Rappelons-nous des attentats terribles qui ont frappé la France cette nuit du 13 novembre 2015. Le chef de file de ces attentats, qui ont fait 129 morts et 300 blessés, est Abdelhamid Abaaoud. C’est l’homme le plus recherché en France, et pour cause: il était toujours en cavale et menaçait de perpétrer d’autres attentats. Sur la base d’un renseignement fourni par les services de Abdellatif Hammouchi, comprenant le numéro de téléphone, les coordonnées électroniques et le portrait photographique de Hasna Ait Boulahcen, cousine d’Abdelhamid Abaaoud, la DGSI a pu remonter jusqu’à l’appartenant de Saint-Denis où se cachaient Abaaoud et ses complices. On connaît la suite: un assaut est lancé le 18 novembre. Il s’est soldé par la neutralisation des terroristes.

Aussitôt cet assaut terminé, Patrick Calvar, patron de la DGSI à cette époque, a appelé à l’aube son homologue marocain, Abdellatif Hammouchi pour lui dire en substance: «mille mercis, tu as sauvé la France!», a appris le360 de sources sûres. Bernard Bajolet penserait-il donc qu’un homme qui a évité un autre carnage à la France ne mériterait pas la Légion d’honneur?

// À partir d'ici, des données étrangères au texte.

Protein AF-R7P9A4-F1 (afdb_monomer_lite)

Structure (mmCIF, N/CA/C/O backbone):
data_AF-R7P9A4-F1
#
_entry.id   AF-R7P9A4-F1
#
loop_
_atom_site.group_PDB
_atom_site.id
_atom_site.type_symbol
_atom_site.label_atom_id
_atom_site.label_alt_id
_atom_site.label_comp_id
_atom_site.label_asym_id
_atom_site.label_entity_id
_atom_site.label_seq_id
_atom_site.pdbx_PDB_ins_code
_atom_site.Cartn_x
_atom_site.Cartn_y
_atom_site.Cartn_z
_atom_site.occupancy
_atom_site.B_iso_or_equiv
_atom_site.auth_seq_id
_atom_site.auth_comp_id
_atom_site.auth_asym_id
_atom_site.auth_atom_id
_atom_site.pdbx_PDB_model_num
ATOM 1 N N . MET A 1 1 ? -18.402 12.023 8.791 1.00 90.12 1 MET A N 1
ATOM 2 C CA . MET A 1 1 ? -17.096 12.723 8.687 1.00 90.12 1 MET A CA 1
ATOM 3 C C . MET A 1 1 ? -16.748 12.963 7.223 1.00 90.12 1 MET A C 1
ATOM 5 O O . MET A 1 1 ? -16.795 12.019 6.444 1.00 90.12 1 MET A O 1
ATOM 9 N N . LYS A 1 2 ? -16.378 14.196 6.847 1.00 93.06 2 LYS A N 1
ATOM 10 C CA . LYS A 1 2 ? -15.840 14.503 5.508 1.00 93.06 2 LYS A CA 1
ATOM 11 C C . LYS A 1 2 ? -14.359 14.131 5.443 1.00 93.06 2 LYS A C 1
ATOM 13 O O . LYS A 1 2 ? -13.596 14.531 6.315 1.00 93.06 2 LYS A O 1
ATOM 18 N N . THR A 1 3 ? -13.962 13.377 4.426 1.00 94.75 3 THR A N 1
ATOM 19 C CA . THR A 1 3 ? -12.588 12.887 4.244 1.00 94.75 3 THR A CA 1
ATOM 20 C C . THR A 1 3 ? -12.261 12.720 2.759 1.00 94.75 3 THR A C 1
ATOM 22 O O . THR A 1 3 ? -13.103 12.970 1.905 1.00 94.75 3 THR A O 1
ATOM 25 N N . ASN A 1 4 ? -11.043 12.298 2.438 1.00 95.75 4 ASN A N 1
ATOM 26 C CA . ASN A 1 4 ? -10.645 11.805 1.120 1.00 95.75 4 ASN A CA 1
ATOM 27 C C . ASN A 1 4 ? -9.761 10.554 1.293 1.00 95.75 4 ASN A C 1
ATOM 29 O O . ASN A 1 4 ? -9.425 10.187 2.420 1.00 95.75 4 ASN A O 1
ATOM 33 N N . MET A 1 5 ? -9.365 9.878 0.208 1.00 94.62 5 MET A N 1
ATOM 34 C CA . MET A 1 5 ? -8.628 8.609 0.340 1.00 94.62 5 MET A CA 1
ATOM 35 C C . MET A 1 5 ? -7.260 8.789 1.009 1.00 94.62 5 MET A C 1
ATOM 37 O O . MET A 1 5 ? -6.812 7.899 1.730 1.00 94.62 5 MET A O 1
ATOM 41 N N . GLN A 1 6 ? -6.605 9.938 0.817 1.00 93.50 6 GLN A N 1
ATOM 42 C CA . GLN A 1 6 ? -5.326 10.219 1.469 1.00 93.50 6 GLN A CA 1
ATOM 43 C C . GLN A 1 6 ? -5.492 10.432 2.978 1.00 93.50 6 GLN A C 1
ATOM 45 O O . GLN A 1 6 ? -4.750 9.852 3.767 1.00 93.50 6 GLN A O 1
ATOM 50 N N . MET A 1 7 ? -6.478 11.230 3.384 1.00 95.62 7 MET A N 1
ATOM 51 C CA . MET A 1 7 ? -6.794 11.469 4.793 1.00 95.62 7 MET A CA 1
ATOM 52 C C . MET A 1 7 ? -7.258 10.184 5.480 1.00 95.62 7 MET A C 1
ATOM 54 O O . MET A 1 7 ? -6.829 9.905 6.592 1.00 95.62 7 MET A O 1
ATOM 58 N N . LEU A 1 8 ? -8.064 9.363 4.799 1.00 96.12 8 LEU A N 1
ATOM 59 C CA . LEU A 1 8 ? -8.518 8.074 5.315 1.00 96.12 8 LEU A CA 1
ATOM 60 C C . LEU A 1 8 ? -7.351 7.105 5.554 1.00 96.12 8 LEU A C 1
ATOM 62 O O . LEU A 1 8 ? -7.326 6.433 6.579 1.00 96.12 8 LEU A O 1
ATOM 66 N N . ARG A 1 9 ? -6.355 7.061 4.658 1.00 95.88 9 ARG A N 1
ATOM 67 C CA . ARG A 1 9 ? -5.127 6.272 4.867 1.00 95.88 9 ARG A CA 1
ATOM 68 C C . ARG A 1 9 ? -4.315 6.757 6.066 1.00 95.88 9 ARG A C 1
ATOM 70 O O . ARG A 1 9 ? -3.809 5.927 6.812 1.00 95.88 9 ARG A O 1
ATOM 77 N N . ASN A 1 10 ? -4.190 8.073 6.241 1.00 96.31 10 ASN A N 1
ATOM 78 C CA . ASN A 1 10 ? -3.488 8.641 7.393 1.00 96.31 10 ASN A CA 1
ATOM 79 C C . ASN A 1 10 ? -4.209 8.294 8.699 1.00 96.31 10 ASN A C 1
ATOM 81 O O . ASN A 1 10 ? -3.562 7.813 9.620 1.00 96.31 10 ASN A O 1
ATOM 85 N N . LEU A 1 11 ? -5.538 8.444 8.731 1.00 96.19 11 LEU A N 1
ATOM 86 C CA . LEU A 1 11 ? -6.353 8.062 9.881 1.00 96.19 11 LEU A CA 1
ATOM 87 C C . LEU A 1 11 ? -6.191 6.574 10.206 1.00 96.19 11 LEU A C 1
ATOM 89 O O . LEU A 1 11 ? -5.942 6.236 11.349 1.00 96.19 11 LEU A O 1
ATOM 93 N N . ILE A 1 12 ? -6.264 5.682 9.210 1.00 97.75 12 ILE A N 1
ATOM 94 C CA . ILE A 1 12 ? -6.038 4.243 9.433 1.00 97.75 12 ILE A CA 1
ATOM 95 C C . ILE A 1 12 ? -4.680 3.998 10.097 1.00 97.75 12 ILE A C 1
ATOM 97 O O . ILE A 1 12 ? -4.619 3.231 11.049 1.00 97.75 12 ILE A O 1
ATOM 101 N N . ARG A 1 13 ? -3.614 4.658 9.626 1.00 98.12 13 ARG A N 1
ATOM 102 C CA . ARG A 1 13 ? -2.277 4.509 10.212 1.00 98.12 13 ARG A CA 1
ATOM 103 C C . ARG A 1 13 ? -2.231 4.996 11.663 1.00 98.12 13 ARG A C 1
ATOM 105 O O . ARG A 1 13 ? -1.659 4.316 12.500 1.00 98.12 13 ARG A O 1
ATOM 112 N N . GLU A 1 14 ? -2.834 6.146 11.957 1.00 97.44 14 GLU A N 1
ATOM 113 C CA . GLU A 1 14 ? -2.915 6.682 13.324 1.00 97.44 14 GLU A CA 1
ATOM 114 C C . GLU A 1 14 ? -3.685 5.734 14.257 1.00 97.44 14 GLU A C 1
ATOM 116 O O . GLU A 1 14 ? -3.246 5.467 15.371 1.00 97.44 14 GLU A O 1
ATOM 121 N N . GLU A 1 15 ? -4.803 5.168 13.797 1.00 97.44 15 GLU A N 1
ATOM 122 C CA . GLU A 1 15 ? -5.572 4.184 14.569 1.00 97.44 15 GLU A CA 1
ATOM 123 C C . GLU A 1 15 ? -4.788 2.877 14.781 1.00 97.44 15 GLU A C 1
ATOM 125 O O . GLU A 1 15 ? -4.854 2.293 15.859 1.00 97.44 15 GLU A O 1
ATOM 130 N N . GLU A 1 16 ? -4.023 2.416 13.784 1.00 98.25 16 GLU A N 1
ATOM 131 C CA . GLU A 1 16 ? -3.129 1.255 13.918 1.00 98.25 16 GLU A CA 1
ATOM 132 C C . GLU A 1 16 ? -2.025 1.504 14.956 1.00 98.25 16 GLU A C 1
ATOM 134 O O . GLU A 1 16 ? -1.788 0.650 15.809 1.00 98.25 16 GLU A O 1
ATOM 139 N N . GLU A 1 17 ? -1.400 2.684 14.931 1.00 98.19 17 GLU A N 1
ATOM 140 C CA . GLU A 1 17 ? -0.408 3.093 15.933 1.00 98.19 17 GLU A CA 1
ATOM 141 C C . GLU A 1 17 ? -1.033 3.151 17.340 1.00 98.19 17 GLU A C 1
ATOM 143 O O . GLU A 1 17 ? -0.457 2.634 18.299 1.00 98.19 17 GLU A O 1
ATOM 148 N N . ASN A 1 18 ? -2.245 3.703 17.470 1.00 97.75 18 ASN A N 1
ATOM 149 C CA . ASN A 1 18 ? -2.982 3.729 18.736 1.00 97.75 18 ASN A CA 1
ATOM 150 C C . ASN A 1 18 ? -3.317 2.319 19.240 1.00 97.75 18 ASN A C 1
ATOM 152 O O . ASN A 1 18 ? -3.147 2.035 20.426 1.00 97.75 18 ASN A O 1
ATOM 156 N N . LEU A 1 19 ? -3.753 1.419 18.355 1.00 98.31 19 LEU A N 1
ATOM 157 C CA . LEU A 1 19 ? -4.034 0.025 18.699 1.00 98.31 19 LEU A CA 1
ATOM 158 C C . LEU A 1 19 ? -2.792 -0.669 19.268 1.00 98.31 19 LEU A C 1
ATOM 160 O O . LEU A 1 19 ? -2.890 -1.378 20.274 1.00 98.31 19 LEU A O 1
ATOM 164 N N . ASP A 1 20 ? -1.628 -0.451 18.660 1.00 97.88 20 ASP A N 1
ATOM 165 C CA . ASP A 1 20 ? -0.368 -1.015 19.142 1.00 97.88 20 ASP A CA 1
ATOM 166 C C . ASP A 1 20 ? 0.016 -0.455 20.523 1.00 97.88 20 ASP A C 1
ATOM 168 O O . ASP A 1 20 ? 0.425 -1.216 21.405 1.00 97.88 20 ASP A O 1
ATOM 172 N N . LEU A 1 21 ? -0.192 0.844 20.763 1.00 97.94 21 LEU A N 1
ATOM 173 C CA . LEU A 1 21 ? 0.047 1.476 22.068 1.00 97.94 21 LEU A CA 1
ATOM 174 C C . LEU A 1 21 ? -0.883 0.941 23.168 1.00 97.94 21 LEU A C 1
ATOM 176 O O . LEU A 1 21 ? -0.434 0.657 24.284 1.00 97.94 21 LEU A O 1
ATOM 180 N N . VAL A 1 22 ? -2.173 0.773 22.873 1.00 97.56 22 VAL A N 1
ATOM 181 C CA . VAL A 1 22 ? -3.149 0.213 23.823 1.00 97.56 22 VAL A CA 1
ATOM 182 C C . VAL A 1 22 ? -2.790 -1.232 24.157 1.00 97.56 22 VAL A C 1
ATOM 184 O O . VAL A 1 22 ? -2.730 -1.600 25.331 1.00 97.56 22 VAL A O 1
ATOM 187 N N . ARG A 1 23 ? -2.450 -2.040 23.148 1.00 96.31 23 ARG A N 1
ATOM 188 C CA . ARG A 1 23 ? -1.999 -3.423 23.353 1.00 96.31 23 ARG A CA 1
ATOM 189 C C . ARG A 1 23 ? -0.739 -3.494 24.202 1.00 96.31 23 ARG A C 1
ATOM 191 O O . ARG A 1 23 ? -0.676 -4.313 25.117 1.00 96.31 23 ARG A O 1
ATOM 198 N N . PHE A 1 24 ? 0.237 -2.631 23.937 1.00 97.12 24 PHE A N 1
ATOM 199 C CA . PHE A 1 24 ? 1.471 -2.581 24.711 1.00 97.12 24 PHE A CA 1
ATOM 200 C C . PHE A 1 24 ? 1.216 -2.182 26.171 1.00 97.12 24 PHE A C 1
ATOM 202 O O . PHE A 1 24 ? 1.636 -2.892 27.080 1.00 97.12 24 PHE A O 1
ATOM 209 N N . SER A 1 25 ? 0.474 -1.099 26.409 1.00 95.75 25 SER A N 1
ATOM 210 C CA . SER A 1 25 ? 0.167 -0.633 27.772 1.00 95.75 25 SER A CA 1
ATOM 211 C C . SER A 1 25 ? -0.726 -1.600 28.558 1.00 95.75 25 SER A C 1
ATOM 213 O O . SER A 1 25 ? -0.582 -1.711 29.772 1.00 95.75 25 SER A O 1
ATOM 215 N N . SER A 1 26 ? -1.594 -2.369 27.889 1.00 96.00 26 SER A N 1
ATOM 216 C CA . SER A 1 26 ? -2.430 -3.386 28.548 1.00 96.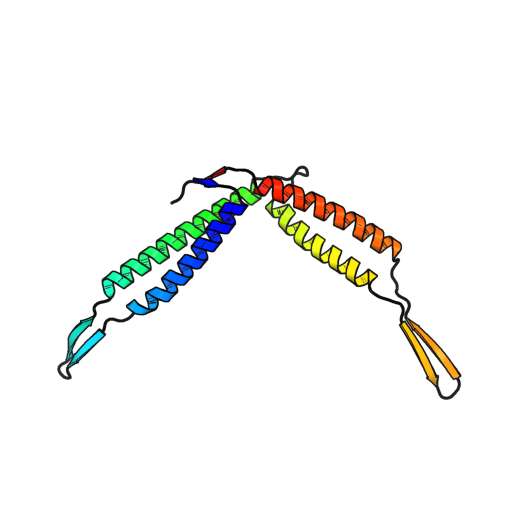00 26 SER A CA 1
ATOM 217 C C . SER A 1 26 ? -1.622 -4.464 29.281 1.00 96.00 26 SER A C 1
ATOM 219 O O . SER A 1 26 ? -2.113 -5.051 30.244 1.00 96.00 26 SER A O 1
ATOM 221 N N . GLN A 1 27 ? -0.364 -4.691 28.876 1.00 95.75 27 GLN A N 1
ATOM 222 C CA . GLN A 1 27 ? 0.514 -5.681 29.502 1.00 95.75 27 GLN A CA 1
ATOM 223 C C . GLN A 1 27 ? 0.757 -5.392 30.992 1.00 95.75 27 GLN A C 1
ATOM 225 O O . GLN A 1 27 ? 0.976 -6.323 31.765 1.00 95.75 27 GLN A O 1
ATOM 230 N N . GLU A 1 28 ? 0.664 -4.127 31.417 1.00 94.44 28 GLU A N 1
ATOM 231 C CA . GLU A 1 28 ? 0.811 -3.720 32.821 1.00 94.44 28 GLU A CA 1
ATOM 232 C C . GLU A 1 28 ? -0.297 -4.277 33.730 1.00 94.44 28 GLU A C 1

Il est étonnant d’ailleurs que l’ancien patron de la DGSE ne fasse aucune allusion, dans son livre, au rôle des services marocains dans la neutralisation du commando qui avait trouvé refuge dans cet appartement de Saint-Denis. Ce rôle avait pourtant été reconnu par François Hollande, alors président de la république française: il avait salué, dans un communiqué à l’issue d’un entretien avec le roi Mohammed VI, le 20 novembre 2015 à l’Elysée, «l’assistance efficace apportée par le Maroc» à la suite des attentats de Paris.

Quelle mouche a donc piqué l’ex-patron de la DGSE?Le propos de l’ex-patron de la DGSE ne s’est à l’évidence basé sur aucune donnée objective. A-t-il donc un compte personnel à régler avec Abdellatif Hammouchi? De quel droit se permet-il de juger un haut responsable marocain? De source sûre, nous avons appris qu’après l’incident de la résidence de l’ambassadeur du Maroc en France, Bernard Bajolet avait cherché à rencontrer Abdellatif Hammouchi qui lui avait opposé une fin de non-recevoir.

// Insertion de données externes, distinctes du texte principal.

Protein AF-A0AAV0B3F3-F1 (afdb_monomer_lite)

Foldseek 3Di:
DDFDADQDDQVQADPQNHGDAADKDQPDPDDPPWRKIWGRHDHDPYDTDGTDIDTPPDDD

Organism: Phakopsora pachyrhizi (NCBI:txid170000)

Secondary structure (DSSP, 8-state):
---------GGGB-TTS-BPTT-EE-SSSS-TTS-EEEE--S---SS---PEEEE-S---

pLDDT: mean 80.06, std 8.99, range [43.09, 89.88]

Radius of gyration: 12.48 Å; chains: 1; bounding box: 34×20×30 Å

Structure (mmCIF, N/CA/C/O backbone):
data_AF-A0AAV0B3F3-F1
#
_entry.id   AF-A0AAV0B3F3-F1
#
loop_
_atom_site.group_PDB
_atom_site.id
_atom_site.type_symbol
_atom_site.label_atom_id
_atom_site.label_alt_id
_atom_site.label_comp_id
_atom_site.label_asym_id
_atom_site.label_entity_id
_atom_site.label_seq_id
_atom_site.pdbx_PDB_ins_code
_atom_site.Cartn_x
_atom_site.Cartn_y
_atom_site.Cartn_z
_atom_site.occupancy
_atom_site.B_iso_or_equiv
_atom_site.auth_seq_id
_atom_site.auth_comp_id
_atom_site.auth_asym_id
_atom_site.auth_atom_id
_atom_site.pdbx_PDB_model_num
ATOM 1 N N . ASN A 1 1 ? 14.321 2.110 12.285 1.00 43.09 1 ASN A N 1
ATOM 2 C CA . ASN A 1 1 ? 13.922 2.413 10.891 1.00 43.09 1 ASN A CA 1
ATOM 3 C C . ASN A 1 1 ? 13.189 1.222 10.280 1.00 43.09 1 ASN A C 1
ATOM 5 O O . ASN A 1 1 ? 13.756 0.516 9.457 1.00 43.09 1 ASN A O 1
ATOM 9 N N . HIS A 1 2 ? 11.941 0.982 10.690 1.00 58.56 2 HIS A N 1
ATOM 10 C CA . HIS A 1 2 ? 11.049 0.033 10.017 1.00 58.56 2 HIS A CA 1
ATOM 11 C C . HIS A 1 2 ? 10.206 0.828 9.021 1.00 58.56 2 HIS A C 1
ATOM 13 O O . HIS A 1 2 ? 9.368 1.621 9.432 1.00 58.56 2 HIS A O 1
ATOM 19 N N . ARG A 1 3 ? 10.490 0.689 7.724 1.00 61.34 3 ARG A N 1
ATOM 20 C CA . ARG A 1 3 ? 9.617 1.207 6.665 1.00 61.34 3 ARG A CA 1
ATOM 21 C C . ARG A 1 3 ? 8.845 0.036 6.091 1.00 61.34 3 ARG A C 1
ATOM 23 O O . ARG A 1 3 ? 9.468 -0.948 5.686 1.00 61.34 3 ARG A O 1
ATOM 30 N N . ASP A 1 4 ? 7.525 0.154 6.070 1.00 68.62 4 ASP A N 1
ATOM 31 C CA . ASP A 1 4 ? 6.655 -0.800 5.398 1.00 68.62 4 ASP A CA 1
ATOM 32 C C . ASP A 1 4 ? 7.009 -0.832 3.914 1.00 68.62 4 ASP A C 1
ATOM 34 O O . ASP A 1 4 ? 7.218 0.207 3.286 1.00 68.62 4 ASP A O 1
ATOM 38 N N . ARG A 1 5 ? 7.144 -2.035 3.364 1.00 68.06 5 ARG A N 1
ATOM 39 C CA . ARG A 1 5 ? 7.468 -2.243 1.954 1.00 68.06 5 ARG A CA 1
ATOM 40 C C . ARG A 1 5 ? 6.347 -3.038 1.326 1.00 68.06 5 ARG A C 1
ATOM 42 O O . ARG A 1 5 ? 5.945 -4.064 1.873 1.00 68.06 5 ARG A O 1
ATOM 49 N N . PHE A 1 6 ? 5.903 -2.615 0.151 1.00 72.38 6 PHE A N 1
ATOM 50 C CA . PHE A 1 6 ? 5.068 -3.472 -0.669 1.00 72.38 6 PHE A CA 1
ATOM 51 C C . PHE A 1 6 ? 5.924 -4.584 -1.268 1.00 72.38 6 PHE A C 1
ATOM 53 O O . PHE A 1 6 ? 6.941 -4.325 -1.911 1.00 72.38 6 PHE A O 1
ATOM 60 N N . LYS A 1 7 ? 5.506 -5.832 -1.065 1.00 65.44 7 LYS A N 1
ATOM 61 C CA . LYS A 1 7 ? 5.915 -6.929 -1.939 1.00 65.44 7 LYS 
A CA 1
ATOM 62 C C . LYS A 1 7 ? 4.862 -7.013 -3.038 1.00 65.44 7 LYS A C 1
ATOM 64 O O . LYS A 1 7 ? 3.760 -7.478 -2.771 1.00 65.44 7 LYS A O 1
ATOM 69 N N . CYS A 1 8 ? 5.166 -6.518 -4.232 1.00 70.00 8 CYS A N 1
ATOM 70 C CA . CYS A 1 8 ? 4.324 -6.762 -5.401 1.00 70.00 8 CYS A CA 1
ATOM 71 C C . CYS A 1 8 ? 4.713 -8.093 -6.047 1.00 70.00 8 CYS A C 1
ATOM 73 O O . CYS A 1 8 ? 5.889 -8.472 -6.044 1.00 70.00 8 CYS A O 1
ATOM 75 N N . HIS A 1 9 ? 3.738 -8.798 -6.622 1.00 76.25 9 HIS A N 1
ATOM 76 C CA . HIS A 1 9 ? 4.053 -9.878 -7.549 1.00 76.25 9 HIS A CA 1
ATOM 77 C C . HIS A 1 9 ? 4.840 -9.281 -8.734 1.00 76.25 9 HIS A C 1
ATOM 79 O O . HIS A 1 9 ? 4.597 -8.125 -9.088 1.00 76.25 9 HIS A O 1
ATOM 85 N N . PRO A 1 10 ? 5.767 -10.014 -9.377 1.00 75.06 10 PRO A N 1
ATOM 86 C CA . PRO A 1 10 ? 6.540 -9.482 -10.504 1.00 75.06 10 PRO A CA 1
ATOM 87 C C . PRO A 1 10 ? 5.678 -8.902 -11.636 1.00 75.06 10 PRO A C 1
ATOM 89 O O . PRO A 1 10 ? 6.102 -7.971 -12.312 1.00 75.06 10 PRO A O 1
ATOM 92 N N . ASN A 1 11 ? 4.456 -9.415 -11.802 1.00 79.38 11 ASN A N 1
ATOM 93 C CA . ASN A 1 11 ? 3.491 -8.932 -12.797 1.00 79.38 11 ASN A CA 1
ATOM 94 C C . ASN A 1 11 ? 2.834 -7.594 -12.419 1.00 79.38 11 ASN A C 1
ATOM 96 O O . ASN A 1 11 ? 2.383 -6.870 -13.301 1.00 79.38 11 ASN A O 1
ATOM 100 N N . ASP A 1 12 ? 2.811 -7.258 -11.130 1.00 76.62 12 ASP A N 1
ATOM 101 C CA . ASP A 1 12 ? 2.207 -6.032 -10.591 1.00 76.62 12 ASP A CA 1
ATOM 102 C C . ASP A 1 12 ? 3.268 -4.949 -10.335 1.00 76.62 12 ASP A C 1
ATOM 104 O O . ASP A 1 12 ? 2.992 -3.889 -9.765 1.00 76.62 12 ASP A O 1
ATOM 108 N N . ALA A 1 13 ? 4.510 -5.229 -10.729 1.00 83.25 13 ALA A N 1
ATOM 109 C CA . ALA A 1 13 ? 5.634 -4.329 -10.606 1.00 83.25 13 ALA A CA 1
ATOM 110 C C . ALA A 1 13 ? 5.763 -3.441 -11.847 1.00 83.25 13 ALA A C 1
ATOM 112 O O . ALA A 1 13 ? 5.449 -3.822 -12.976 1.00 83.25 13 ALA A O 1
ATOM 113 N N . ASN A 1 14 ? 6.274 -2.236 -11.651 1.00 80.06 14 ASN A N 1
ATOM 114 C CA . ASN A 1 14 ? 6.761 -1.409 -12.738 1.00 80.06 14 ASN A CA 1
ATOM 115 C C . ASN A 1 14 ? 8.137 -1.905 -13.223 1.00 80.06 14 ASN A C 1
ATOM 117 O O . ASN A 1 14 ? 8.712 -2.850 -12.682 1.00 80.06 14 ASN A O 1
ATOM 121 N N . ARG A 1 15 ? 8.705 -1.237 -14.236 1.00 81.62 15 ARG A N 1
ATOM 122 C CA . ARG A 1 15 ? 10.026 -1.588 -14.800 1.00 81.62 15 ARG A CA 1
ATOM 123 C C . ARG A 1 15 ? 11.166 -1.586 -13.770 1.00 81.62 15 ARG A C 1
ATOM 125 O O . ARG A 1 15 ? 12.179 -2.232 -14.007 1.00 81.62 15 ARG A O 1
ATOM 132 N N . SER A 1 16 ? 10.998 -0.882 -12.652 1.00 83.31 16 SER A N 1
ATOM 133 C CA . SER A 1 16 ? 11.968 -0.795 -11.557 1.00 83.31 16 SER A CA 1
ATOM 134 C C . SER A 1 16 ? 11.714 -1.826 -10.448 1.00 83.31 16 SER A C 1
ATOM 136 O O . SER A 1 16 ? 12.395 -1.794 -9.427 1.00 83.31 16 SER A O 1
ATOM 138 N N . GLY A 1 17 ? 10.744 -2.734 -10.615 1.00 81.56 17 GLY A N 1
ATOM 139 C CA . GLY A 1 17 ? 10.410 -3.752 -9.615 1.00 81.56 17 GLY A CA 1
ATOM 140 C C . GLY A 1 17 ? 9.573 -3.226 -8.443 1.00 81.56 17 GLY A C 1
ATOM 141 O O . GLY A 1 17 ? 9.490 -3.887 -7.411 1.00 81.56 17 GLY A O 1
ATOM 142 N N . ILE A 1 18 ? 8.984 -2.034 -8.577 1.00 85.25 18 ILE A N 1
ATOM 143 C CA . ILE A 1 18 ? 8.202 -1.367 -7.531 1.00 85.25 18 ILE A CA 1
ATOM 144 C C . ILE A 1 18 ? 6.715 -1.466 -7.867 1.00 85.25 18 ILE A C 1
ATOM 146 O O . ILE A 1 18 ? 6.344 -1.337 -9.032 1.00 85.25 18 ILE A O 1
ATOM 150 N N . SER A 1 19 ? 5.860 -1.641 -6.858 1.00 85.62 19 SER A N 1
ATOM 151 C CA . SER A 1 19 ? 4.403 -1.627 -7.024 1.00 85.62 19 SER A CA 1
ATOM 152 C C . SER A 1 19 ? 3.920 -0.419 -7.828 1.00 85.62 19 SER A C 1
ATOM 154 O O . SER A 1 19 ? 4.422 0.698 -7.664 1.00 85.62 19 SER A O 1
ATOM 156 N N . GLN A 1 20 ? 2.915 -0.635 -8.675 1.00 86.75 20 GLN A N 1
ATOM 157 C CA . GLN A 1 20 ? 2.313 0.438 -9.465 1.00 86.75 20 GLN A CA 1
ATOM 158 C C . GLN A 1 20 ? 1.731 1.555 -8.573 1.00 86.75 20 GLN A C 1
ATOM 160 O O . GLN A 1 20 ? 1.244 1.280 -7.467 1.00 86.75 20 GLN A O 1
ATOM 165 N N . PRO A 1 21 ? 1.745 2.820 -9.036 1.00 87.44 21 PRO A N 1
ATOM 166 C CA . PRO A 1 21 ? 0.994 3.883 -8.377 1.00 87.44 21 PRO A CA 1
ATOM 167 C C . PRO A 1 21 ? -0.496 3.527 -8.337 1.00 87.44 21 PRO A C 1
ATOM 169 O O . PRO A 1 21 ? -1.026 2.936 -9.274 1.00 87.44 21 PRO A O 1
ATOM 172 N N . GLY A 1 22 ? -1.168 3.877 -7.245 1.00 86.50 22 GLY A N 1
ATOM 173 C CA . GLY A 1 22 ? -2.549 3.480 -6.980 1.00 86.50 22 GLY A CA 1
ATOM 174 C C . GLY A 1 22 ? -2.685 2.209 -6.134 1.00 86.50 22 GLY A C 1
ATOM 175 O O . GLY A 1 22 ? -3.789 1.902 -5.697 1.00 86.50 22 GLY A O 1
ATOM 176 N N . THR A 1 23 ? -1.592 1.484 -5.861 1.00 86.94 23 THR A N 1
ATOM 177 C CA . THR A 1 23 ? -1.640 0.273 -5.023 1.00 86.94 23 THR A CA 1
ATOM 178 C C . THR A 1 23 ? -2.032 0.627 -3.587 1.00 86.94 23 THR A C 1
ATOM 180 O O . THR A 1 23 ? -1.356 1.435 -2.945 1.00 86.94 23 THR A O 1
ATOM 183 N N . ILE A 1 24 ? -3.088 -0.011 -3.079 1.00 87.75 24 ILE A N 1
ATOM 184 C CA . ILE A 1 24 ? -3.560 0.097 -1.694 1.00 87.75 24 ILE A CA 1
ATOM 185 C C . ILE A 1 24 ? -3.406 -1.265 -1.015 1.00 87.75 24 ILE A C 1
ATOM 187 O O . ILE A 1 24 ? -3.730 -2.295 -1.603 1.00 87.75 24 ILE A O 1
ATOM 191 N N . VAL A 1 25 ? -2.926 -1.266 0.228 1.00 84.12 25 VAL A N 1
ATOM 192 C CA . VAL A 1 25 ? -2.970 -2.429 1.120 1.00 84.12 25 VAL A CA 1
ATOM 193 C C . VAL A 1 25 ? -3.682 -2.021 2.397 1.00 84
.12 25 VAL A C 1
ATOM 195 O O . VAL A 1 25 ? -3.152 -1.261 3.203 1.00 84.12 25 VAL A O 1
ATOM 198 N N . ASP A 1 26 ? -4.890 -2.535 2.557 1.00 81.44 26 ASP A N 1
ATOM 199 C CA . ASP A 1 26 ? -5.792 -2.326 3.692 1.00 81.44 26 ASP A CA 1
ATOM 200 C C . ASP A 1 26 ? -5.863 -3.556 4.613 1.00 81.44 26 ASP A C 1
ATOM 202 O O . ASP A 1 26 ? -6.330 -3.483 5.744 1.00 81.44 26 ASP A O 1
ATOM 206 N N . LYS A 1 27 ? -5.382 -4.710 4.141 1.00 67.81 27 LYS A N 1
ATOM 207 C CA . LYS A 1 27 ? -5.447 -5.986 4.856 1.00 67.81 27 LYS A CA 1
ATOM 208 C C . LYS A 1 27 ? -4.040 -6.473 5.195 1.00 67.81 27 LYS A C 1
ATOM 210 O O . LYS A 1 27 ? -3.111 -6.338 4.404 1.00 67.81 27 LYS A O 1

Visiblement, Bernard Bajolet digère mal le caractère souverain et déterminé avec lequel le Royaume du Maroc a fait face à la convocation, au mépris de tous les us diplomatiques, de l’un de ses hauts responsables. Il fait partie de cette arrière-garde de la France qui n’a pas réussi à digérer sa déconvenue, mais qui a fini par comprendre, à travers cette affaire, qu’il existe un Maroc des braves qui l’obligent à courber l’échine.

Quant au rôle des services marocains dans leur lutte contre le terrorisme et leur collaboration avec des pays étrangers, celui-ci fait souvent l’objet de louanges de très nombreux pays européens, africains, américains et asiatiques. En sa qualité d’ancien chef des services français d’espionnage, Bernard Bajolet devrait pourtant bien le savoir.